Публицистическая нота в рассказе Хлестова не случайна. Как свидетельствует биографическая справка, автор окончил МГИМО и получил опыт работы в дипломатической службе. Понятно, что автор рассказа «Миссия выполнима?» занят не только эстетическими вопросами, но также вопросами политической истории страны, которые неизбежно находятся в ведении публицистики.
В параметрах публицистики Хлестов фактически оспаривает Колесниченко на страницах журнала. В самом деле, какие бы концептуальные упрёки Колесниченко ни адресовал Гайдаю, профессионально-технический уровень нашего старого кино на нынешний день остаётся мало достижимым и попросту непревзойдённым.

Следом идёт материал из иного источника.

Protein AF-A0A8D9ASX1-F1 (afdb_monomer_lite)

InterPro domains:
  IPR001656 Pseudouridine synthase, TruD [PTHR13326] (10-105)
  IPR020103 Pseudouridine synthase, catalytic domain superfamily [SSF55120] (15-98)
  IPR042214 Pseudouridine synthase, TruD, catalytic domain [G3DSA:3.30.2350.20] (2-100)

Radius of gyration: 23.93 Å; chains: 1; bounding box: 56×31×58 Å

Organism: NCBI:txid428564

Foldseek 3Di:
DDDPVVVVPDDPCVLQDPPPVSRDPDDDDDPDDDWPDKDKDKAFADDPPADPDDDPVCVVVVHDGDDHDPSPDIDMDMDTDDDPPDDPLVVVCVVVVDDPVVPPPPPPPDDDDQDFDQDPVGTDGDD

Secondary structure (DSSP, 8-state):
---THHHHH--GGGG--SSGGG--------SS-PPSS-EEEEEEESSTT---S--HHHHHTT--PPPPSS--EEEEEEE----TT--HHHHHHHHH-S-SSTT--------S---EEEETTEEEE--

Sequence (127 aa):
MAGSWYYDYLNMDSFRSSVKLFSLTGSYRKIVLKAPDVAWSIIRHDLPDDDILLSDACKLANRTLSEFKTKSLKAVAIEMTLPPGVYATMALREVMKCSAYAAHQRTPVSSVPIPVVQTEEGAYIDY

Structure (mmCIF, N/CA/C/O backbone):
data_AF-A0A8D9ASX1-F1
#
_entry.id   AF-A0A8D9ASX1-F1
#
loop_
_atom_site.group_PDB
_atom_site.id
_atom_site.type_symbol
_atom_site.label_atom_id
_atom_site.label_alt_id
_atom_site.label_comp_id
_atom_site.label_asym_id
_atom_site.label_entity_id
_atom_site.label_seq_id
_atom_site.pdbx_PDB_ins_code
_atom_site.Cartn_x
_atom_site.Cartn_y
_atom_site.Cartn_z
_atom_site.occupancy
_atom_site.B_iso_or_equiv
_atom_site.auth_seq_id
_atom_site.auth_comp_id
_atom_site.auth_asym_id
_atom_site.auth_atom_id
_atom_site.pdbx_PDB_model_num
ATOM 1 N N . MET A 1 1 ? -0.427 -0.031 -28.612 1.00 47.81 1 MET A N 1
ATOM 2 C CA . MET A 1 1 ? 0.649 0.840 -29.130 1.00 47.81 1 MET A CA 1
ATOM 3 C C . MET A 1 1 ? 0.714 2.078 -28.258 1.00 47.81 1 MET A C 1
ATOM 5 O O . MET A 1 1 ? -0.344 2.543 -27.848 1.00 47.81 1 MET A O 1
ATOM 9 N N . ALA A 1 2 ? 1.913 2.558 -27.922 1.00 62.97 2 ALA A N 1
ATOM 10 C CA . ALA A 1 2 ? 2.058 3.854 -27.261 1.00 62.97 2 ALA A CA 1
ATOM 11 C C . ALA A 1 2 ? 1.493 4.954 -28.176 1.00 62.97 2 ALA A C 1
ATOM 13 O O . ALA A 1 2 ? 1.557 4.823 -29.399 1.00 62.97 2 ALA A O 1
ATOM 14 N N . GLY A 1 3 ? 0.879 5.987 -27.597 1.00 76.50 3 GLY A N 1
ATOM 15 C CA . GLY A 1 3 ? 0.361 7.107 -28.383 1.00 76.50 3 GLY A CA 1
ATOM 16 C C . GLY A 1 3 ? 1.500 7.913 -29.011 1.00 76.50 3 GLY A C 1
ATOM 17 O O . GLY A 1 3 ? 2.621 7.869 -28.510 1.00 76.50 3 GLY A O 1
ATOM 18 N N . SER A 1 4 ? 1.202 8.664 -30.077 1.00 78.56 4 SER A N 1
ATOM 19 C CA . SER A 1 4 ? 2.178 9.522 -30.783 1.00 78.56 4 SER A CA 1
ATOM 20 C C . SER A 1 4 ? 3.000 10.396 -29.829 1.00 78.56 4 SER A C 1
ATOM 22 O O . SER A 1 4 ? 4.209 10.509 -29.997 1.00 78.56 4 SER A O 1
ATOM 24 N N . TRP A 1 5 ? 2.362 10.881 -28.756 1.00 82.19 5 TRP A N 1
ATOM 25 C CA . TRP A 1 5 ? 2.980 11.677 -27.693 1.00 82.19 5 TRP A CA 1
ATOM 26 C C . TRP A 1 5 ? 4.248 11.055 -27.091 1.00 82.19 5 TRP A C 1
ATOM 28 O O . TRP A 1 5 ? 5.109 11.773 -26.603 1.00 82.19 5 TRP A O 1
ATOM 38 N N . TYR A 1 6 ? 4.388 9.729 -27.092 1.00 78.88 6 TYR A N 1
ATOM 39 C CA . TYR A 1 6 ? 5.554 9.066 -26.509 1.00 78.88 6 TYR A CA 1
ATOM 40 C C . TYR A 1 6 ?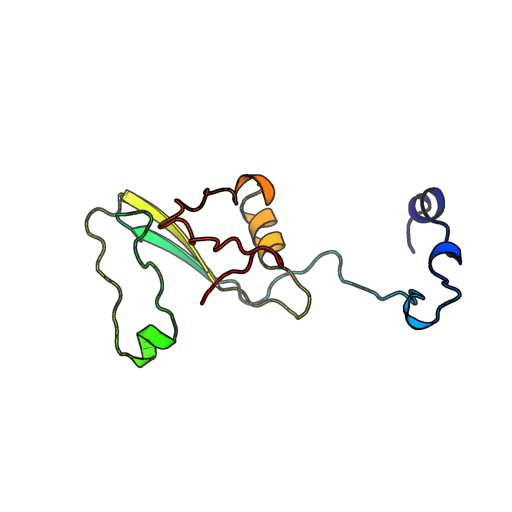 6.840 9.364 -27.295 1.00 78.88 6 TYR A C 1
ATOM 42 O O . TYR A 1 6 ? 7.895 9.562 -26.696 1.00 78.88 6 TYR A O 1
ATOM 50 N N . TYR A 1 7 ? 6.740 9.439 -28.624 1.00 80.88 7 TYR A N 1
ATOM 51 C CA . TYR A 1 7 ? 7.875 9.702 -29.511 1.00 80.88 7 TYR A CA 1
ATOM 52 C C . TYR A 1 7 ? 8.217 11.192 -29.611 1.00 80.88 7 TYR A C 1
ATOM 54 O O . TYR A 1 7 ? 9.341 11.530 -29.972 1.00 80.88 7 TYR A O 1
ATOM 62 N N . ASP A 1 8 ? 7.286 12.069 -29.230 1.00 82.62 8 ASP A N 1
ATOM 63 C CA . ASP A 1 8 ? 7.495 13.520 -29.233 1.00 82.62 8 ASP A CA 1
ATOM 64 C C . ASP A 1 8 ? 8.451 13.973 -28.112 1.00 82.62 8 ASP A C 1
ATOM 66 O O . ASP A 1 8 ? 9.123 14.995 -28.244 1.00 82.62 8 ASP A O 1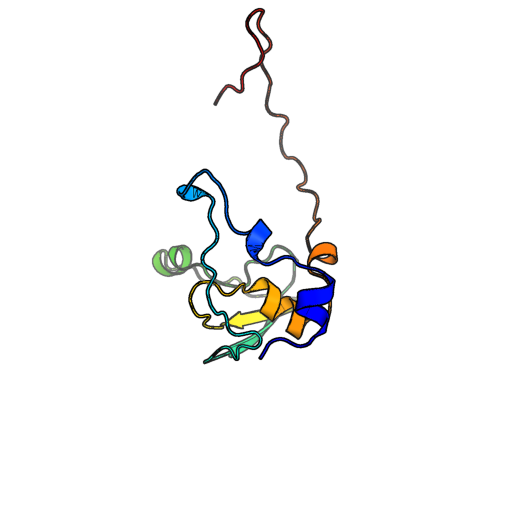
ATOM 70 N N . TYR A 1 9 ? 8.546 13.207 -27.016 1.00 76.25 9 TYR A N 1
ATOM 71 C CA . TYR A 1 9 ? 9.344 13.571 -25.836 1.00 76.25 9 TYR A CA 1
ATOM 72 C C . TYR A 1 9 ? 10.542 12.650 -25.557 1.00 76.25 9 TYR A C 1
ATOM 74 O O . TYR A 1 9 ? 11.401 13.012 -24.753 1.00 76.25 9 TYR A O 1
ATOM 82 N N . LEU A 1 10 ? 10.623 11.465 -26.175 1.00 79.94 10 LEU A N 1
ATOM 83 C CA . LEU A 1 10 ? 11.674 10.477 -25.897 1.00 79.94 10 LEU A CA 1
ATOM 84 C C . LEU A 1 10 ? 12.261 9.883 -27.183 1.00 79.94 10 LEU A C 1
ATOM 86 O O . LEU A 1 10 ? 11.553 9.290 -27.994 1.00 79.94 10 LEU A O 1
ATOM 90 N N . ASN A 1 11 ? 13.589 9.968 -27.327 1.00 83.19 11 ASN A N 1
ATOM 91 C CA . ASN A 1 11 ? 14.330 9.265 -28.375 1.00 83.19 11 ASN A CA 1
ATOM 92 C C . ASN A 1 11 ? 14.743 7.865 -27.886 1.00 83.19 11 ASN A C 1
ATOM 94 O O . ASN A 1 11 ? 15.492 7.741 -26.917 1.00 83.19 11 ASN A O 1
ATOM 98 N N . MET A 1 12 ? 14.301 6.810 -28.573 1.00 79.38 12 MET A N 1
ATOM 99 C CA . MET A 1 12 ? 14.560 5.421 -28.175 1.00 79.38 12 MET A CA 1
ATOM 100 C C . MET A 1 12 ? 16.044 5.042 -28.159 1.00 79.38 12 MET A C 1
ATOM 102 O O . MET A 1 12 ? 16.447 4.189 -27.368 1.00 79.38 12 MET A O 1
ATOM 106 N N . ASP A 1 13 ? 16.875 5.691 -28.974 1.00 81.81 13 ASP A N 1
ATOM 107 C CA . ASP A 1 13 ? 18.314 5.419 -28.980 1.00 81.81 13 ASP A CA 1
ATOM 108 C C . ASP A 1 13 ? 19.020 5.943 -27.722 1.00 81.81 13 ASP A C 1
ATOM 110 O O . ASP A 1 13 ? 20.085 5.443 -27.371 1.00 81.81 13 ASP A O 1
ATOM 114 N N . SER A 1 14 ? 18.403 6.868 -26.976 1.00 81.88 14 SER A N 1
ATOM 115 C CA . SER A 1 14 ? 18.961 7.377 -25.713 1.00 81.88 14 SER A CA 1
ATOM 116 C C . SER A 1 14 ? 18.971 6.341 -24.581 1.00 81.88 14 SER A C 1
ATOM 118 O O . SER A 1 14 ? 19.729 6.480 -23.623 1.00 81.88 14 SER A O 1
AT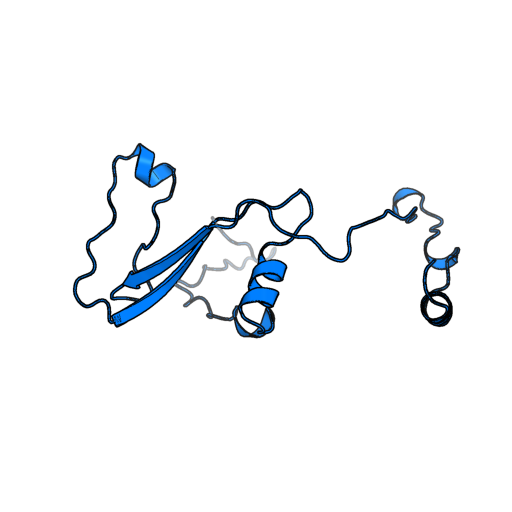OM 120 N N . PHE A 1 15 ? 18.182 5.268 -24.700 1.00 84.12 15 PHE A N 1
ATOM 121 C CA . PHE A 1 15 ? 18.176 4.155 -23.745 1.00 84.12 15 PHE A CA 1
ATOM 122 C C . PHE A 1 15 ? 19.331 3.164 -23.961 1.00 84.12 15 PHE A C 1
ATOM 124 O O . PHE A 1 15 ? 19.548 2.272 -23.134 1.00 84.12 15 PHE A O 1
ATOM 131 N N . ARG A 1 16 ? 20.086 3.309 -25.060 1.00 84.50 16 ARG A N 1
ATOM 132 C CA . ARG A 1 16 ? 21.259 2.489 -25.373 1.00 84.50 16 ARG A CA 1
ATOM 133 C C . ARG A 1 16 ? 22.514 3.168 -24.833 1.00 84.50 16 ARG A C 1
ATOM 135 O O . ARG A 1 16 ? 22.946 4.196 -25.340 1.00 84.50 16 ARG A O 1
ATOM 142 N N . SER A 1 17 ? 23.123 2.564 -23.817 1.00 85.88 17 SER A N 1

Помещая на страницах журнала два взаимно противоположных мнения, редколлегия журнала выражает преимущественно третью позицию: прошлое страны не свободно от трагических ошибок, но при всём том величественно и из него не могут быть также вычеркнуты объективные достижения. Потому оно не заслуживает поспешного и безответственного осуждения, хотя преподносит нам подчас весьма неутешительные уроки.
Смысловое поле «Невы» допускает появление на страницах журнала консервативно-патриотических текстов – например, текстов Хлестова. Так, в его рассказе «Миссия выполнима?» показан частный человек, который стал жертвой международных игр бывшего СССР и Запада (в рассказ Хлестова привходит политически-детективная интрига). Трезво осознавая трагедию персонажа, который стал невольной жертвой международной политики СССР, Николай Хлестов признаёт за страной великие достижения и выражает надежду, что со временем былое величие страны вернётся, а трагические ошибки, допущенные советским правительством, останутся в прошлом.

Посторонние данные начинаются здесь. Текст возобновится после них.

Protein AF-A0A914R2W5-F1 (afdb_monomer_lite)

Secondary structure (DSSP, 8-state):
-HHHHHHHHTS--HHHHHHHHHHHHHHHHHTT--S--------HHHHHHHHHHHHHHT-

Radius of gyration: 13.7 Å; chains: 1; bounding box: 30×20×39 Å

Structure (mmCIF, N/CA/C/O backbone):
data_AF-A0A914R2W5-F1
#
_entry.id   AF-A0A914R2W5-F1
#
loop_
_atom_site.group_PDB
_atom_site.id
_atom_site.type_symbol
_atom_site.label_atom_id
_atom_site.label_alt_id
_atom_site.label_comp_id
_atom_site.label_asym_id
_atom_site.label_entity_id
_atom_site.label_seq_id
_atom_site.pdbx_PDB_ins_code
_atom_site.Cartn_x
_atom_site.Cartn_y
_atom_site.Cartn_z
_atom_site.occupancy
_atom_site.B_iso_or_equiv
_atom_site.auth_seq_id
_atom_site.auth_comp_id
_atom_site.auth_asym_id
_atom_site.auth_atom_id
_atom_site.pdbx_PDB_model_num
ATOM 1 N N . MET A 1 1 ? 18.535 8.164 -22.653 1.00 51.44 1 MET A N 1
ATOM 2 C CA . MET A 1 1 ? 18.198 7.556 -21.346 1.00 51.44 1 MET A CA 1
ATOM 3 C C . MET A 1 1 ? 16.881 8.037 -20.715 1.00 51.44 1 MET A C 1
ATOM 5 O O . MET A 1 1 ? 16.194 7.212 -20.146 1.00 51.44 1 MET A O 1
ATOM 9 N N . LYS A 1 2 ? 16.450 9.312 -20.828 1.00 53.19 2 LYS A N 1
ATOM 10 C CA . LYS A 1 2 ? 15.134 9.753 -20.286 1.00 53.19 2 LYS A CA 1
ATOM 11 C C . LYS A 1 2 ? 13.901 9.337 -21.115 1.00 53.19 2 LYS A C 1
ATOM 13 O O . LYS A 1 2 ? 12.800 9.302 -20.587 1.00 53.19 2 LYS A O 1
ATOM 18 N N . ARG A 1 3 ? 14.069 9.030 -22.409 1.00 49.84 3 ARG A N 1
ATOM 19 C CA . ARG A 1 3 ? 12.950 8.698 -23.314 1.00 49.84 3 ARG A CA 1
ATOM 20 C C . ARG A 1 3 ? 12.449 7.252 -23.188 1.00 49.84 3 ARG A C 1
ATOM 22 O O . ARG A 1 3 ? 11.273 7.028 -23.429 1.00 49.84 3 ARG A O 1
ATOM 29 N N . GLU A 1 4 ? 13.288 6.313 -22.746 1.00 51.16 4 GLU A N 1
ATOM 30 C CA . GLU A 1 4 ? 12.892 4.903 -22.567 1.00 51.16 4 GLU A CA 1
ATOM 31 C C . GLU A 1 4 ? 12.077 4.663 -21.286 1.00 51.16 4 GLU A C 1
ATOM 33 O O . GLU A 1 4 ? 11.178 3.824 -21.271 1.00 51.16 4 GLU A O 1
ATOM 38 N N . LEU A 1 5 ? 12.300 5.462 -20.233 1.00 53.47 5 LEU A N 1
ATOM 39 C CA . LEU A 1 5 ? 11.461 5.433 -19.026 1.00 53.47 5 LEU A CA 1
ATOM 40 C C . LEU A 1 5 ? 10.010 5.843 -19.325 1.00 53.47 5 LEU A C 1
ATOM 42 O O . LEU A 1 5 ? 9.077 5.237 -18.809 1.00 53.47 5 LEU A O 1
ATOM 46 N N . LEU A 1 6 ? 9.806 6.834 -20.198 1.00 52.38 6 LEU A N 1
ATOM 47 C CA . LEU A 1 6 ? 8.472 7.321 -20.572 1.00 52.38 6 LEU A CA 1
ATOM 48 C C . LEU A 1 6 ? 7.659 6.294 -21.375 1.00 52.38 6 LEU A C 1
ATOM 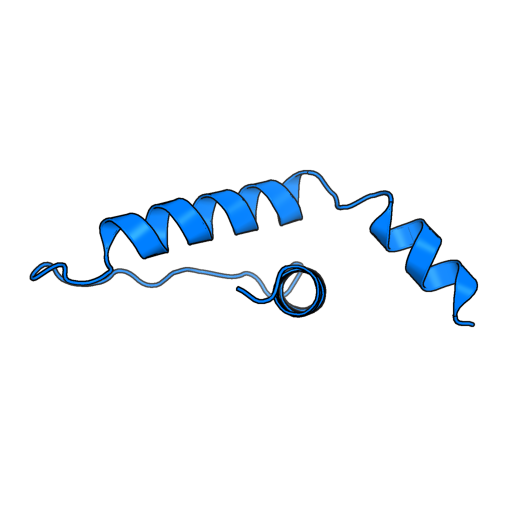50 O O . LEU A 1 6 ? 6.441 6.222 -21.216 1.00 52.38 6 LEU A O 1
ATOM 54 N N . SER A 1 7 ? 8.311 5.472 -22.205 1.00 51.22 7 SER A N 1
ATOM 55 C CA . SER A 1 7 ? 7.639 4.371 -22.910 1.00 51.22 7 SER A CA 1
ATOM 56 C C . SER A 1 7 ? 7.184 3.255 -21.966 1.00 51.22 7 SER A C 1
ATOM 58 O O . SER A 1 7 ? 6.123 2.680 -22.201 1.00 51.22 7 SER A O 1
ATOM 60 N N . HIS A 1 8 ? 7.911 3.005 -20.871 1.00 52.62 8 HIS A N 1
ATOM 61 C CA . HIS A 1 8 ? 7.491 2.050 -19.839 1.00 52.62 8 HIS A CA 1
ATOM 62 C C . HIS A 1 8 ? 6.314 2.562 -18.997 1.00 52.62 8 HIS A C 1
ATOM 64 O O . HIS A 1 8 ? 5.422 1.784 -18.684 1.00 52.62 8 HIS A O 1
ATOM 70 N N . VAL A 1 9 ? 6.247 3.866 -18.706 1.00 49.66 9 VAL A N 1
ATOM 71 C CA . VAL A 1 9 ? 5.116 4.484 -17.976 1.00 49.66 9 VAL A CA 1
ATOM 72 C C . VAL A 1 9 ? 3.801 4.406 -18.763 1.00 49.66 9 VAL A C 1
ATOM 74 O O . VAL A 1 9 ? 2.722 4.359 -18.183 1.00 49.66 9 VAL A O 1
ATOM 77 N N . ARG A 1 10 ? 3.855 4.357 -20.097 1.00 48.94 10 ARG A N 1
ATOM 78 C CA . ARG A 1 10 ? 2.648 4.246 -20.935 1.00 48.94 10 ARG A CA 1
ATOM 79 C C . ARG A 1 10 ? 1.972 2.877 -20.838 1.00 48.94 10 ARG A C 1
ATOM 81 O O . ARG A 1 10 ? 0.774 2.768 -21.077 1.00 48.94 10 ARG A O 1
ATOM 88 N N . ILE A 1 11 ? 2.734 1.865 -20.435 1.00 48.97 11 ILE A N 1
ATOM 89 C CA . ILE A 1 11 ? 2.223 0.614 -19.892 1.00 48.97 11 ILE A CA 1
ATOM 90 C C . ILE A 1 11 ? 2.276 0.770 -18.369 1.00 48.97 11 ILE A C 1
ATOM 92 O O . ILE A 1 11 ? 3.049 0.091 -17.701 1.00 48.97 11 ILE A O 1
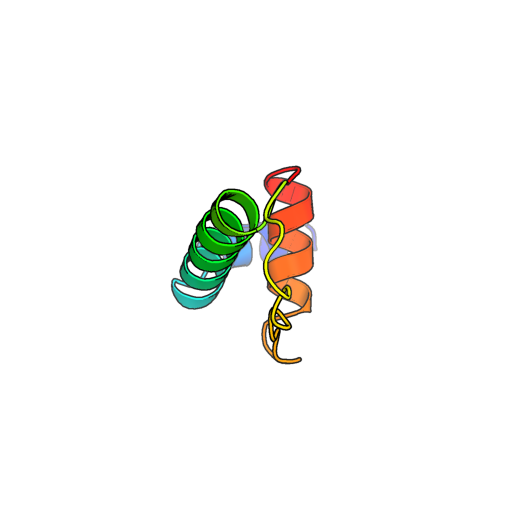ATOM 96 N N . LEU A 1 12 ? 1.488 1.678 -17.785 1.00 58.25 12 LEU A N 1
ATOM 97 C CA . LEU A 1 12 ? 1.120 1.560 -16.373 1.00 58.25 12 LEU A CA 1
ATOM 98 C C . LEU A 1 12 ? 0.348 0.248 -16.287 1.00 58.25 12 LEU A C 1
ATOM 100 O O . LEU A 1 12 ? -0.852 0.179 -16.552 1.00 58.25 12 LEU A O 1
ATOM 104 N N . ARG A 1 13 ? 1.122 -0.822 -16.103 1.00 69.31 13 ARG A N 1
ATOM 105 C CA . ARG A 1 13 ? 0.698 -2.205 -16.196 1.00 69.31 13 ARG A CA 1
ATOM 106 C C . ARG A 1 13 ? -0.522 -2.331 -15.290 1.00 69.31 13 ARG A C 1
ATOM 108 O O . ARG A 1 13 ? -0.497 -1.835 -14.164 1.00 69.31 13 ARG A O 1
ATOM 115 N N . SER A 1 14 ? -1.603 -2.915 -15.800 1.00 78.19 14 SER A N 1
ATOM 116 C CA . SER A 1 14 ? -2.903 -3.006 -15.117 1.00 78.19 14 SER A CA 1
ATOM 117 C C . SER A 1 14 ? -2.786 -3.399 -13.640 1.00 78.19 14 SER A C 1
ATOM 119 O O . SER A 1 14 ? -3.546 -2.896 -12.816 1.00 78.19 14 SER A O 1
ATOM 121 N N . HIS A 1 15 ? -1.790 -4.220 -13.289 1.00 81.94 15 HIS A N 1
ATOM 122 C CA . HIS A 1 15 ? -1.500 -4.633 -11.917 1.00 81.94 15 HIS A CA 1
ATOM 123 C C . HIS A 1 15 ? -1.019 -3.494 -10.996 1.00 81.94 15 HIS A C 1
ATOM 125 O O . HIS A 1 15 ? -1.388 -3.491 -9.824 1.00 81.94 15 HIS A O 1
ATOM 131 N N . VAL A 1 16 ? -0.250 -2.509 -11.485 1.00 88.12 16 VAL A N 1
ATOM 132 C CA . VAL A 1 16 ? 0.183 -1.342 -10.686 1.00 88.12 16 VAL A CA 1
ATOM 133 C C . VAL A 1 16 ? -1.016 -0.452 -10.391 1.00 88.12 16 VAL A C 1
ATOM 135 O O . VAL A 1 16 ? -1.262 -0.114 -9.235 1.00 88.12 16 VAL A O 1
ATOM 138 N N . LEU A 1 17 ? -1.808 -0.124 -11.417 1.00 86.06 17 LEU A N 1
ATOM 139 C CA . LEU A 1 17 ? -2.995 0.716 -11.250 1.00 86.06 17 LEU A CA 1
ATOM 140 C C . LEU A 1 17 ? -4.030 0.043 -10.343 1.00 86.06 17 LEU A C 1
ATOM 142 O O . LEU A 1 17 ? -4.580 0.685 -9.452 1.00 86.06 17 LEU A O 1
ATOM 146 N N . GLN A 1 18 ? -4.240 -1.265 -10.508 1.00 90.12 18 GLN A N 1
ATOM 147 C CA . GLN A 1 18 ? -5.098 -2.044 -9.620 1.00 90.12 18 GLN A CA 1
ATOM 148 C C . GLN A 1 18 ? -4.643 -1.926 -8.162 1.00 90.12 18 GLN A C 1
ATOM 150 O O . GLN A 1 18 ? -5.473 -1.735 -7.273 1.00 90.12 18 GLN A O 1
ATOM 155 N N . LYS A 1 19 ? -3.333 -1.999 -7.908 1.00 92.50 19 LYS A N 1
ATOM 156 C CA . LYS A 1 19 ? -2.780 -1.908 -6.556 1.00 92.50 19 LYS A CA 1
ATOM 157 C C . LYS A 1 19 ? -2.876 -0.490 -5.976 1.00 92.50 19 LYS A C 1
ATOM 159 O O . LYS A 1 19 ? -3.174 -0.353 -4.793 1.00 92.50 19 LYS A O 1
ATOM 164 N N . VAL A 1 20 ? -2.750 0.552 -6.801 1.00 92.12 20 VAL A N 1
ATOM 165 C CA . VAL A 1 20 ? -3.042 1.945 -6.408 1.00 92.12 20 VAL A CA 1
ATOM 166 C C . VAL A 1 20 ? -4.521 2.118 -6.036 1.00 92.12 20 VAL A C 1
ATOM 168 O O . VAL A 1 20 ? -4.830 2.664 -4.980 1.00 92.12 20 VAL A O 1
ATOM 171 N N . CYS A 1 21 ? -5.453 1.594 -6.838 1.00 92.62 21 CYS A N 1
ATOM 172 C CA . CYS A 1 21 ? -6.881 1.640 -6.508 1.00 92.62 21 CYS A CA 1
ATOM 173 C C . CYS A 1 21 ? -7.197 0.893 -5.201 1.00 92.62 21 CYS A C 1
ATOM 175 O O . CYS A 1 21 ? -7.975 1.385 -4.382 1.00 92.62 21 CYS A O 1
ATOM 177 N N . GLN A 1 22 ? -6.568 -0.267 -4.976 1.00 94.94 22 GLN A N 1
ATOM 178 C CA . GLN A 1 22 ? -6.666 -0.992 -3.705 1.00 94.94 22 GLN A CA 1
ATOM 179 C C . GLN A 1 22 ? -6.151 -0.148 -2.534 1.00 94.94 22 GLN A C 1
ATOM 181 O O . GLN A 1 22 ? -6.793 -0.125 -1.485 1.00 94.94 22 GLN A O 1
ATOM 186 N N . TYR A 1 23 ? -5.037 0.570 -2.714 1.00 95.62 23 TYR A N 1
ATOM 187 C CA . TYR A 1 23 ? -4.510 1.476 -1.696 1.00 95.62 23 TYR A CA 1
ATOM 188 C C . TYR A 1 23 ? -5.480 2.623 -1.390 1.00 95.62 23 TYR A C 1
ATOM 190 O O . TYR A 1 23 ? -5.708 2.918 -0.222 1.00 95.62 23 TYR A O 1
ATOM 198 N N . PHE A 1 24 ? -6.124 3.228 -2.391 1.00 95.25 24 PHE A N 1
ATOM 199 C CA . PHE A 1 24 ? -7.129 4.268 -2.139 1.00 95.25 24 PHE A CA 1
ATOM 200 C C . PHE A 1 24 ? -8.333 3.746 -1.357 1.00 95.25 24 PHE A C 1
ATOM 202 O O . PHE A 1 24 ? -8.758 4.390 -0.399 1.00 95.25 24 PHE A O 1
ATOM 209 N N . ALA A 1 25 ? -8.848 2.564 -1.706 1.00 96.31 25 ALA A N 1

В другом рассказе Хлестова «Последний, случайный» показано, как неряшливо, наспех делалось кино 90-ых, насколько оно уступало советскому кино. Эпитет «случайный» в заглавии рассказа указывает как на случайно-хаотический характер киноискусства 90-ых, так и на авторскую ностальгию по советским временам, когда Окуджава писал свой «Синий троллейбус» (тот самый – «последний, случайный»).
Третий рассказ Хлестова «Зубная щётка» написан на узнаваемо автобиографическом материале. В рассказе отнюдь не без колкого юмора описано, как молодой человек в советское время собирается в заграничное путешествие.
Несмотря на свою консервативно-патриотическую ориентацию, автор не считает нужным как-либо приукрашивать суровую реальность советских лет. В рассказе подробно и не без желчи описано то, сколько бюрократических кордонов, «чисток» и проверок требовалось пройти советскому человеку, чтоб его допустили за границу. Однако рассказ написан так, что читателю становится понятно: отечественная среда обитания герою сердечно дороже, нежели приглаженный и благополучный европейский ландшафт. Хлестов отнюдь не идеализирует советскую реальность, но показывает некоторые её светлые стороны (С. 24):
«Итак, начало семидесятых годов двадцатого века. Не будем касаться того, чего тогда не могло быть. Ну, не было компьютеров, мобильных телефонов, устройств дистанционного управления телевизорами, как и умных телевизоров и умных домов, кухонных комбайнов и многих других полезных и ненужных вещей, без которых люди тем не менее жили и при этом, случалось, были счастливы. Но было и что-то такое, чего не встретишь сегодня. Например, рекламу заменяли лозунги, на которые мало кто тогда обращал внимание, но зато они были! Даже как-то скучно без них. Коммунистические заветы создавали особое ощущение жизни, и при этом человек человеку был друг, товарищ и брат. Недобрые остряки, правда, заменяли слово «брат» на слово «волк». Но это была бессмысленная подмена понятий, такой неправильный юмор. На самом деле, каждый, то есть ты, жил не просто так, а со смыслом».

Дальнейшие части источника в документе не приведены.